University Divitia Gratiae (UDG): In Chisinau, Moldova, UDG is now housing hundreds of refugees who have fled Ukraine. Evan Hunter and Taras Dyatlik were on UDG’s campus the day the war started. They knew that, even though it is not located in Ukraine, the school would quickly become part of the network caring for refugees. Indeed, UDG has used its resources to help women, children, and the elderly figure out where to go for longer-term safety, even as these individuals pray for the war’s end and an opportunity to return home.
If you are interested in more details, you can listen to a recent episode of Wheaton College’s “To the Nations” podcast, which features Christopher Hays and Evan Hunter speaking about this work.
Thank you for partnering with us as we support these seminary communities.
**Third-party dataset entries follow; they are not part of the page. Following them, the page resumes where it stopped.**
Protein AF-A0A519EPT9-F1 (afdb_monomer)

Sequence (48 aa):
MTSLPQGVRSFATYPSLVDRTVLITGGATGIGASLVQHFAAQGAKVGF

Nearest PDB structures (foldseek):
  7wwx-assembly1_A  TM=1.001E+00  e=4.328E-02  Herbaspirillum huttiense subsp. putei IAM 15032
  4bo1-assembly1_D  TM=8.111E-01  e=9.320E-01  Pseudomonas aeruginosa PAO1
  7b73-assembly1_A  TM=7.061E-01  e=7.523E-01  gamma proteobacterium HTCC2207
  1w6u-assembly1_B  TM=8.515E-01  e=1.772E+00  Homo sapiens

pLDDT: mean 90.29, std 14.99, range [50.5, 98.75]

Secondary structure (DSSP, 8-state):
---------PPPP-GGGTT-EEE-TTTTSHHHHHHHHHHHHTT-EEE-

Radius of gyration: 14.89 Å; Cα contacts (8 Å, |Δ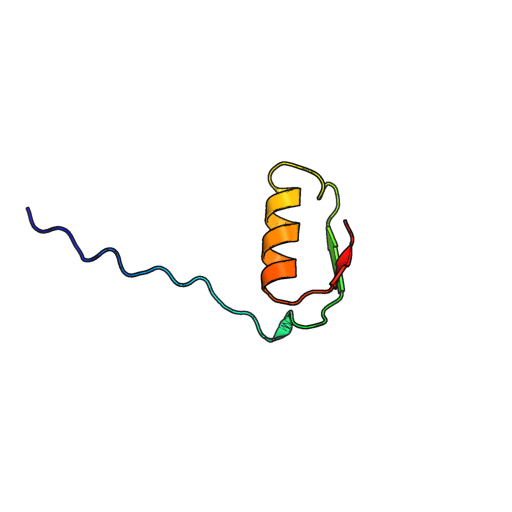i|>4): 55; chains: 1; bounding box: 37×27×34 Å

Mean predicted aligned error: 6.83 Å

Solvent-accessible surface area (backbone atoms only — not comparable to full-atom values): 3026 Å² total; per-residue (Å²): 143,78,82,74,81,78,68,84,79,75,75,87,82,50,79,84,34,46,74,34,80,42,80,39,79,69,24,86,47,74,70,30,28,51,50,51,53,53,45,42,75,44,42,24,45,70,49,96

Structure (mmCIF, N/CA/C/O backbone):
data_AF-A0A519EPT9-F1
#
_entry.id   AF-A0A519EPT9-F1
#
loop_
_atom_site.group_PDB
_atom_site.id
_atom_site.type_symbol
_atom_site.label_atom_id
_atom_site.label_alt_id
_atom_site.label_comp_id
_atom_site.label_asym_id
_atom_site.label_entity_id
_atom_site.label_seq_id
_atom_site.pdbx_PDB_ins_code
_atom_site.Cartn_x
_atom_site.Cartn_y
_atom_site.Cartn_z
_atom_site.occupancy
_atom_site.B_iso_or_equiv
_atom_site.auth_seq_id
_atom_site.auth_comp_id
_atom_site.auth_asym_id
_atom_site.auth_atom_id
_atom_site.pdbx_PDB_model_num
ATOM 1 N N . MET A 1 1 ? 28.546 -17.974 24.495 1.00 50.50 1 MET A N 1
ATOM 2 C CA . MET A 1 1 ? 27.846 -18.267 23.228 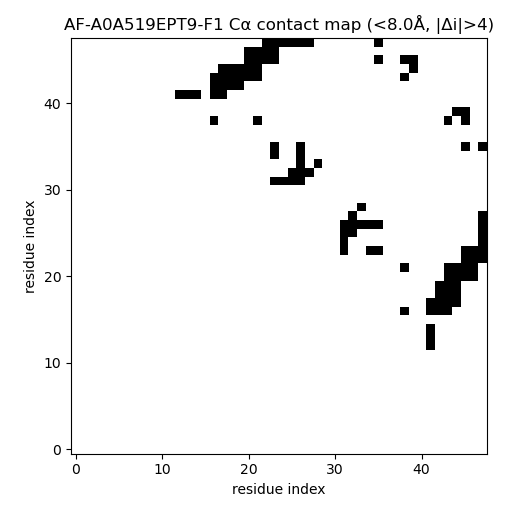1.00 50.50 1 MET A CA 1
ATOM 3 C C . MET A 1 1 ? 26.363 -18.384 23.556 1.00 50.50 1 MET A C 1
ATOM 5 O O . MET A 1 1 ? 25.843 -19.479 23.683 1.00 50.50 1 MET A O 1
ATOM 9 N N . THR A 1 2 ? 25.717 -17.248 23.822 1.00 50.56 2 THR A N 1
ATOM 10 C CA . THR A 1 2 ? 24.325 -17.196 24.291 1.00 50.56 2 THR A CA 1
ATOM 11 C C . THR A 1 2 ? 23.599 -16.258 23.339 1.00 50.56 2 THR A C 1
ATOM 13 O O . THR A 1 2 ? 23.819 -15.049 23.369 1.00 50.56 2 THR A O 1
ATOM 16 N N . SER A 1 3 ? 22.851 -16.825 22.396 1.00 58.00 3 SER A N 1
ATOM 17 C CA . SER A 1 3 ? 22.033 -16.073 21.450 1.00 58.00 3 SER A CA 1
ATOM 18 C C . SER A 1 3 ? 20.919 -15.356 22.212 1.00 58.00 3 SER A C 1
ATOM 20 O O . SER A 1 3 ? 20.160 -15.977 22.953 1.00 58.00 3 SER A O 1
ATOM 22 N N . LEU A 1 4 ? 20.823 -14.036 22.042 1.00 65.44 4 LEU A N 1
ATOM 23 C CA . LEU A 1 4 ? 19.656 -13.282 22.488 1.00 65.44 4 LEU A CA 1
ATOM 24 C C . LEU A 1 4 ? 18.415 -13.810 21.746 1.00 65.44 4 LEU A C 1
ATOM 26 O O . LEU A 1 4 ? 18.508 -14.044 20.534 1.00 65.44 4 LEU A O 1
ATOM 30 N N . PRO A 1 5 ? 17.264 -13.984 22.4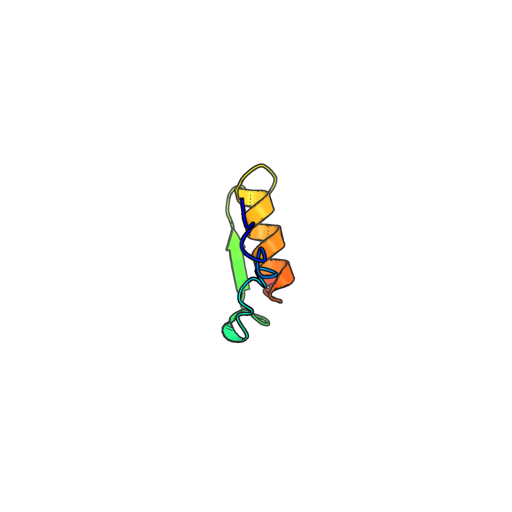21 1.0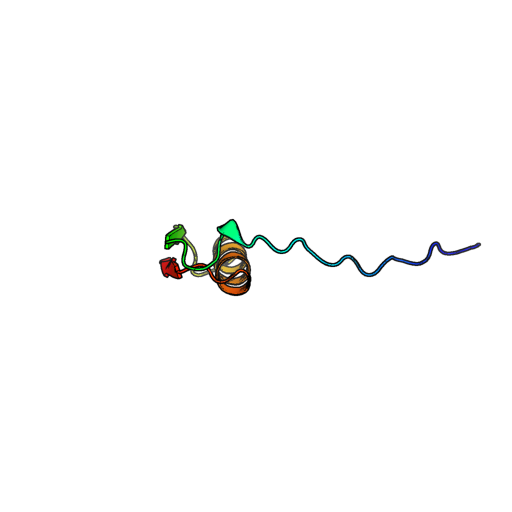0 64.12 5 PRO A N 1
ATOM 31 C CA . PRO A 1 5 ? 16.012 -14.266 21.739 1.00 64.12 5 PRO A CA 1
ATOM 32 C C . PRO A 1 5 ? 15.759 -13.124 20.754 1.00 64.12 5 PRO A C 1
ATOM 34 O O . PRO A 1 5 ? 15.600 -11.967 21.145 1.00 64.12 5 PRO A O 1
ATOM 37 N N . GLN A 1 6 ?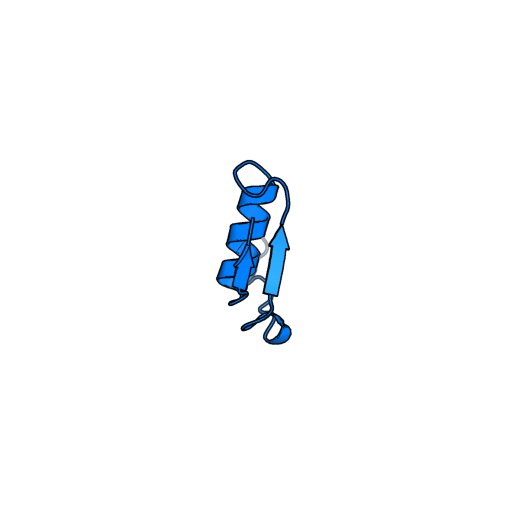 15.790 -13.448 19.462 1.00 63.97 6 GLN A N 1
ATOM 38 C CA . GLN A 1 6 ? 15.387 -12.541 18.396 1.00 63.97 6 GLN A CA 1
ATOM 39 C C . GLN A 1 6 ? 13.891 -12.303 18.593 1.00 63.97 6 GLN A C 1
ATOM 41 O O . GLN A 1 6 ? 13.069 -13.097 18.140 1.00 63.97 6 GLN A O 1
ATOM 46 N N . GLY A 1 7 ? 13.546 -11.275 19.372 1.00 60.22 7 GLY A N 1
ATOM 47 C CA . GLY A 1 7 ? 12.162 -10.902 19.624 1.00 60.22 7 GLY A CA 1
ATOM 48 C C . GLY A 1 7 ? 11.436 -10.794 18.291 1.00 60.22 7 GLY A C 1
ATOM 49 O O . GLY A 1 7 ? 11.944 -10.160 17.364 1.00 60.22 7 GLY A O 1
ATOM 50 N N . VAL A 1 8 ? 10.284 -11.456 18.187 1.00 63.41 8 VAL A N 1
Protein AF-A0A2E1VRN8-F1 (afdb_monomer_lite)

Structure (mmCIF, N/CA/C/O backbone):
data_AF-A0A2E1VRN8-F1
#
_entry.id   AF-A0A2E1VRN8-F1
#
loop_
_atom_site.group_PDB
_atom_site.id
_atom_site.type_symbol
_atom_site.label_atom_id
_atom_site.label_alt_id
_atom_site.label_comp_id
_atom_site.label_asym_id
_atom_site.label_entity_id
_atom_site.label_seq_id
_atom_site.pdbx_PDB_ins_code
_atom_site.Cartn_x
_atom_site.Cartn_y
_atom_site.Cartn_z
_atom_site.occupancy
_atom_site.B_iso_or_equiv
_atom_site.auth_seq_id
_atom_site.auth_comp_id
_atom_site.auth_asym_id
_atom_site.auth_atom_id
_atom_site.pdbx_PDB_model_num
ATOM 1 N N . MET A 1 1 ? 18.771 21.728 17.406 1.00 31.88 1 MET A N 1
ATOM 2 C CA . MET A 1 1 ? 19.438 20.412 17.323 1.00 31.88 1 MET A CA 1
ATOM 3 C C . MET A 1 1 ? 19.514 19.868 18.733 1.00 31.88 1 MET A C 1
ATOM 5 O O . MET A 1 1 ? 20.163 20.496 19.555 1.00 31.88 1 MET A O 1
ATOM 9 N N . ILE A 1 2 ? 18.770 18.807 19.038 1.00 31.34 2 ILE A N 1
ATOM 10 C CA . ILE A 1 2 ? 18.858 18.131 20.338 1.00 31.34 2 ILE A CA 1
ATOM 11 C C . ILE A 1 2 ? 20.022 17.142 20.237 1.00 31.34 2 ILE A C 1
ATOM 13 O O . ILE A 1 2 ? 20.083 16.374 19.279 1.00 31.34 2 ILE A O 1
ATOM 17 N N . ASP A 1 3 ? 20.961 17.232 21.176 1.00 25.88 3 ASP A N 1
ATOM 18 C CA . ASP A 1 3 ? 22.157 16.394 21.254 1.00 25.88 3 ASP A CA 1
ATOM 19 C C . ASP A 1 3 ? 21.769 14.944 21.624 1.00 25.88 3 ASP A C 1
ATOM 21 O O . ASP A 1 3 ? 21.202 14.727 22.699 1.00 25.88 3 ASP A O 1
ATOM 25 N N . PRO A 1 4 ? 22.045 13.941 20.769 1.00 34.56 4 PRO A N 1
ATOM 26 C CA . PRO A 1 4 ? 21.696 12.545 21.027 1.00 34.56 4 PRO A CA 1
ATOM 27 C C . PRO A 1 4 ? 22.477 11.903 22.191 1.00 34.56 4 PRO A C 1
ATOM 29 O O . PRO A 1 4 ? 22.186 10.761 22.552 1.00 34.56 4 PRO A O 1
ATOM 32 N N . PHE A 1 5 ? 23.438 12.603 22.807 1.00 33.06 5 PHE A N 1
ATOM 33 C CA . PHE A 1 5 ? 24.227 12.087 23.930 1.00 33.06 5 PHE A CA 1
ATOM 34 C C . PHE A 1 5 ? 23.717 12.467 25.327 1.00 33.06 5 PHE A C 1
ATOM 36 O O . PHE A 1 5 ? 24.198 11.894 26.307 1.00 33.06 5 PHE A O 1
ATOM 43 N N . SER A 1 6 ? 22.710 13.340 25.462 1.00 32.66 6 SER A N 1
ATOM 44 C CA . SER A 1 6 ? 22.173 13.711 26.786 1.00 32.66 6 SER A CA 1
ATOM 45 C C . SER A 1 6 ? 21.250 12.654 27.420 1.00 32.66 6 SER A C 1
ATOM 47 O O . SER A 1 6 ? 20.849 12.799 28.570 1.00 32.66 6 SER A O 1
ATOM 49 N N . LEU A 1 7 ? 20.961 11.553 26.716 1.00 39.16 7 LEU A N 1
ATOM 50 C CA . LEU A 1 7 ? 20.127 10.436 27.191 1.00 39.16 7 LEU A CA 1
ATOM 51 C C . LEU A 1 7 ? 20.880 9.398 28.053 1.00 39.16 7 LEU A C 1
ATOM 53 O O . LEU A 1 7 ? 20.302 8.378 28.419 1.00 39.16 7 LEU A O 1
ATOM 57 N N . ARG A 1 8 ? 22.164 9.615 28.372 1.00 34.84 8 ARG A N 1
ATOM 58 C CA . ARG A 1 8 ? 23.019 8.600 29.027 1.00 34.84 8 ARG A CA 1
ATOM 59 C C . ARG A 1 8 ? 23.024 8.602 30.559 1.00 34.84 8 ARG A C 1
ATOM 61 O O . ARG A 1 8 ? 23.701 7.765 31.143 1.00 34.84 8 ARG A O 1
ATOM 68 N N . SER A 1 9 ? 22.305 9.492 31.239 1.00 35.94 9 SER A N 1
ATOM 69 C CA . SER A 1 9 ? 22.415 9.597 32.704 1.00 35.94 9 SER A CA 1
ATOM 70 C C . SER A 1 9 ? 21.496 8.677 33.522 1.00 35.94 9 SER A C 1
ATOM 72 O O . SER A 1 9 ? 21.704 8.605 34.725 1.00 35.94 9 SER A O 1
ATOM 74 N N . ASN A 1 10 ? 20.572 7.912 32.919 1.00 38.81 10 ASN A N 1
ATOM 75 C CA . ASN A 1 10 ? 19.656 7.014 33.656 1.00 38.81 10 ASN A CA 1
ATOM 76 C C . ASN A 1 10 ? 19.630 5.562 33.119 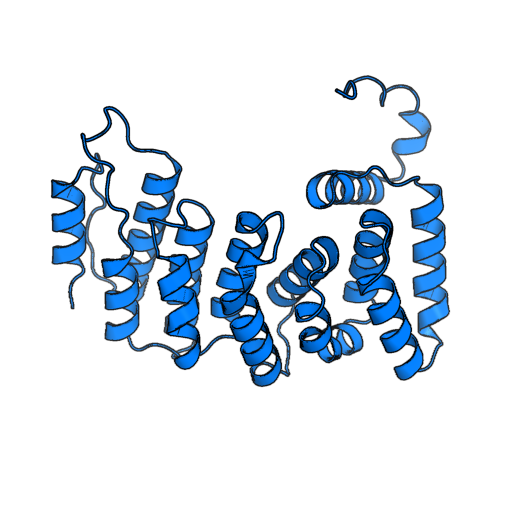1.00 38.81 10 ASN A C 1
ATOM 78 O O . ASN A 1 10 ? 18.582 4.919 33.083 1.00 38.81 10 ASN A O 1
ATOM 82 N N . GLU A 1 11 ? 20.773 5.005 32.704 1.00 36.75 11 GLU A N 1
ATOM 83 C CA . GLU A 1 11 ? 20.851 3.625 32.174 1.00 36.75 11 GLU A CA 1
ATOM 84 C C . GLU A 1 11 ? 20.427 2.533 33.183 1.00 36.75 11 GLU A C 1
ATOM 86 O O . GLU A 1 11 ? 20.020 1.448 32.771 1.00 36.75 11 GLU A O 1
ATOM 91 N N . ALA A 1 12 ? 20.450 2.806 34.492 1.00 35.19 12 ALA A N 1
ATOM 92 C CA . ALA A 1 12 ? 20.075 1.821 35.511 1.00 35.19 12 ALA A CA 1
ATOM 93 C C . ALA A 1 12 ? 18.550 1.627 35.673 1.00 35.19 12 ALA A C 1
ATOM 95 O O . ALA A 1 12 ? 18.126 0.520 35.988 1.00 35.19 12 ALA A O 1
ATOM 96 N N . GLU A 1 13 ? 17.724 2.644 35.395 1.00 39.56 13 GLU A N 1
ATOM 97 C CA . GLU A 1 13 ? 16.248 2.532 35.430 1.00 39.56 13 GLU A CA 1
ATOM 98 C C . GLU A 1 13 ? 15.643 2.148 34.064 1.00 39.56 13 GLU A C 1
ATOM 100 O O . GLU A 1 13 ? 14.498 1.708 33.981 1.00 39.56 13 GLU A O 1
ATOM 105 N N . PHE A 1 14 ? 16.412 2.269 32.976 1.00 35.12 14 PHE A N 1
ATOM 106 C CA . PHE A 1 14 ? 15.951 2.011 31.603 1.00 35.12 14 PHE A CA 1
ATOM 107 C C . PHE A 1 14 ? 16.122 0.559 31.124 1.00 35.12 14 PHE A C 1
ATOM 109 O O . PHE A 1 14 ? 15.527 0.171 30.116 1.00 35.12 14 PHE A O 1
ATOM 116 N N . ASN A 1 15 ? 16.919 -0.255 31.821 1.00 34.34 15 ASN A N 1
ATOM 117 C CA . ASN A 1 15 ? 17.246 -1.620 31.388 1.00 34.34 15 ASN A CA 1
ATOM 118 C C . ASN A 1 15 ? 16.142 -2.661 31.660 1.00 34.34 15 ASN A C 1
ATOM 120 O O . ASN A 1 15 ? 16.208 -3.760 31.115 1.00 34.34 15 ASN A O 1
ATOM 124 N N . GLU A 1 16 ? 15.094 -2.319 32.417 1.00 38.38 16 GLU A N 1
ATOM 125 C CA . GLU A 1 16 ? 13.922 -3.191 32.627 1.00 38.38 16 GLU A CA 1
ATOM 126 C C . GLU A 1 16 ? 12.872 -3.093 31.497 1.00 38.38 16 GLU A C 1
ATOM 128 O O . GLU A 1 16 ? 11.898 -3.842 31.470 1.00 38.38 16 GLU A O 1
ATOM 133 N N . PHE A 1 17 ? 13.071 -2.196 30.522 1.00 41.84 17 PHE A N 1
ATOM 134 C CA . PHE A 1 17 ? 12.041 -1.783 29.563 1.00 41.84 17 PHE A CA 1
ATOM 135 C C . PHE A 1 17 ? 12.517 -1.808 28.100 1.00 41.84 17 PHE A C 1
ATOM 137 O O . PHE A 1 17 ? 12.356 -0.837 27.357 1.00 41.84 17 PHE A O 1
ATOM 144 N N . THR A 1 18 ? 13.064 -2.936 27.640 1.00 45.00 18 THR A N 1
ATOM 145 C CA . THR A 1 18 ? 13.464 -3.116 26.227 1.00 45.00 18 THR A CA 1
ATOM 146 C C . THR A 1 18 ? 12.310 -2.841 25.256 1.00 45.00 18 THR A C 1
ATOM 148 O O . THR A 1 18 ? 12.489 -2.119 24.280 1.00 45.00 18 THR A O 1
ATOM 151 N N . GLY A 1 19 ? 11.092 -3.289 25.581 1.00 52.00 19 GLY A N 1
ATOM 152 C CA . GLY A 1 19 ? 9.904 -2.995 24.775 1.00 52.00 19 GLY A CA 1
ATOM 153 C C . GLY A 1 19 ? 9.509 -1.514 24.769 1.00 52.00 19 GLY A C 1
ATOM 154 O O . GLY A 1 19 ? 9.080 -0.999 23.741 1.00 52.00 19 GLY A O 1
ATOM 155 N N . LEU A 1 20 ? 9.675 -0.801 25.884 1.00 52.88 20 LEU A N 1
ATOM 156 C CA . LEU A 1 20 ? 9.223 0.588 26.023 1.00 52.88 20 LEU A CA 1
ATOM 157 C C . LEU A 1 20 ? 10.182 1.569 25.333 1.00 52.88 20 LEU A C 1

They are playing a front-line role in caring for the more than 12 million people displaced by this war. When we began VSI work with these schools, we never imagined that war relief would be part of their callings. Yet we see how God is using them to meet immediate needs and provide pastoral care.
Beyond providing concrete care, these schools continue to operate as theological centers. In March, they hosted two webinars to help hundreds outside Ukraine understand the war. The first webinar featured seminary presidents; the second highlighted women leaders. Each gave updates on relief, shared experiences of the war, and offered theological reflections. (Read more in the Ukrainian leaders’ statement, “Voices from the Ruins”.)
Please join us in continuing to pray for Ukraine. In particular, pray:
- For Taras and his team, including Roman Soloviy, Taras’s sister Olga, and the seminary presidents leading each hub. This war takes a toll on everyone as they hourly encounter the depths of human depravity, coordinate logistics to distribute supplies, and do so under the near-constant drone of air raid sirens outside their own homes. Pray for safety, encouragement, and strength to face the tasks at hand.
- For faculty and pastors who help with the relief efforts. Pray for plans to resume teaching, online or in-person – not only for students in Ukraine but also for students in Central Asia, where these seminaries have networks. Pray for them as they think about the longer-term future, when they must consider how to live and work after so many homes and so much infrastructure of daily life have been destroyed.
- For students as they volunteer and seek to resume studies. The longer the war lasts, the more likely it is that many will have to serve in the army.
- For families that have been separated. Millions of women and children have been displaced internally or have fled to other countries. Pray for safety, the ability to remain connected, and, when the time comes, for reunification.
- For Ukraine’s future. So much damage will take decades to repair; the trauma inflicted by violence, rape, and fear is leaving a deep impact on millions of Ukrainians. Pray for churches, pastors, and Christian leaders as they seek to bring healing.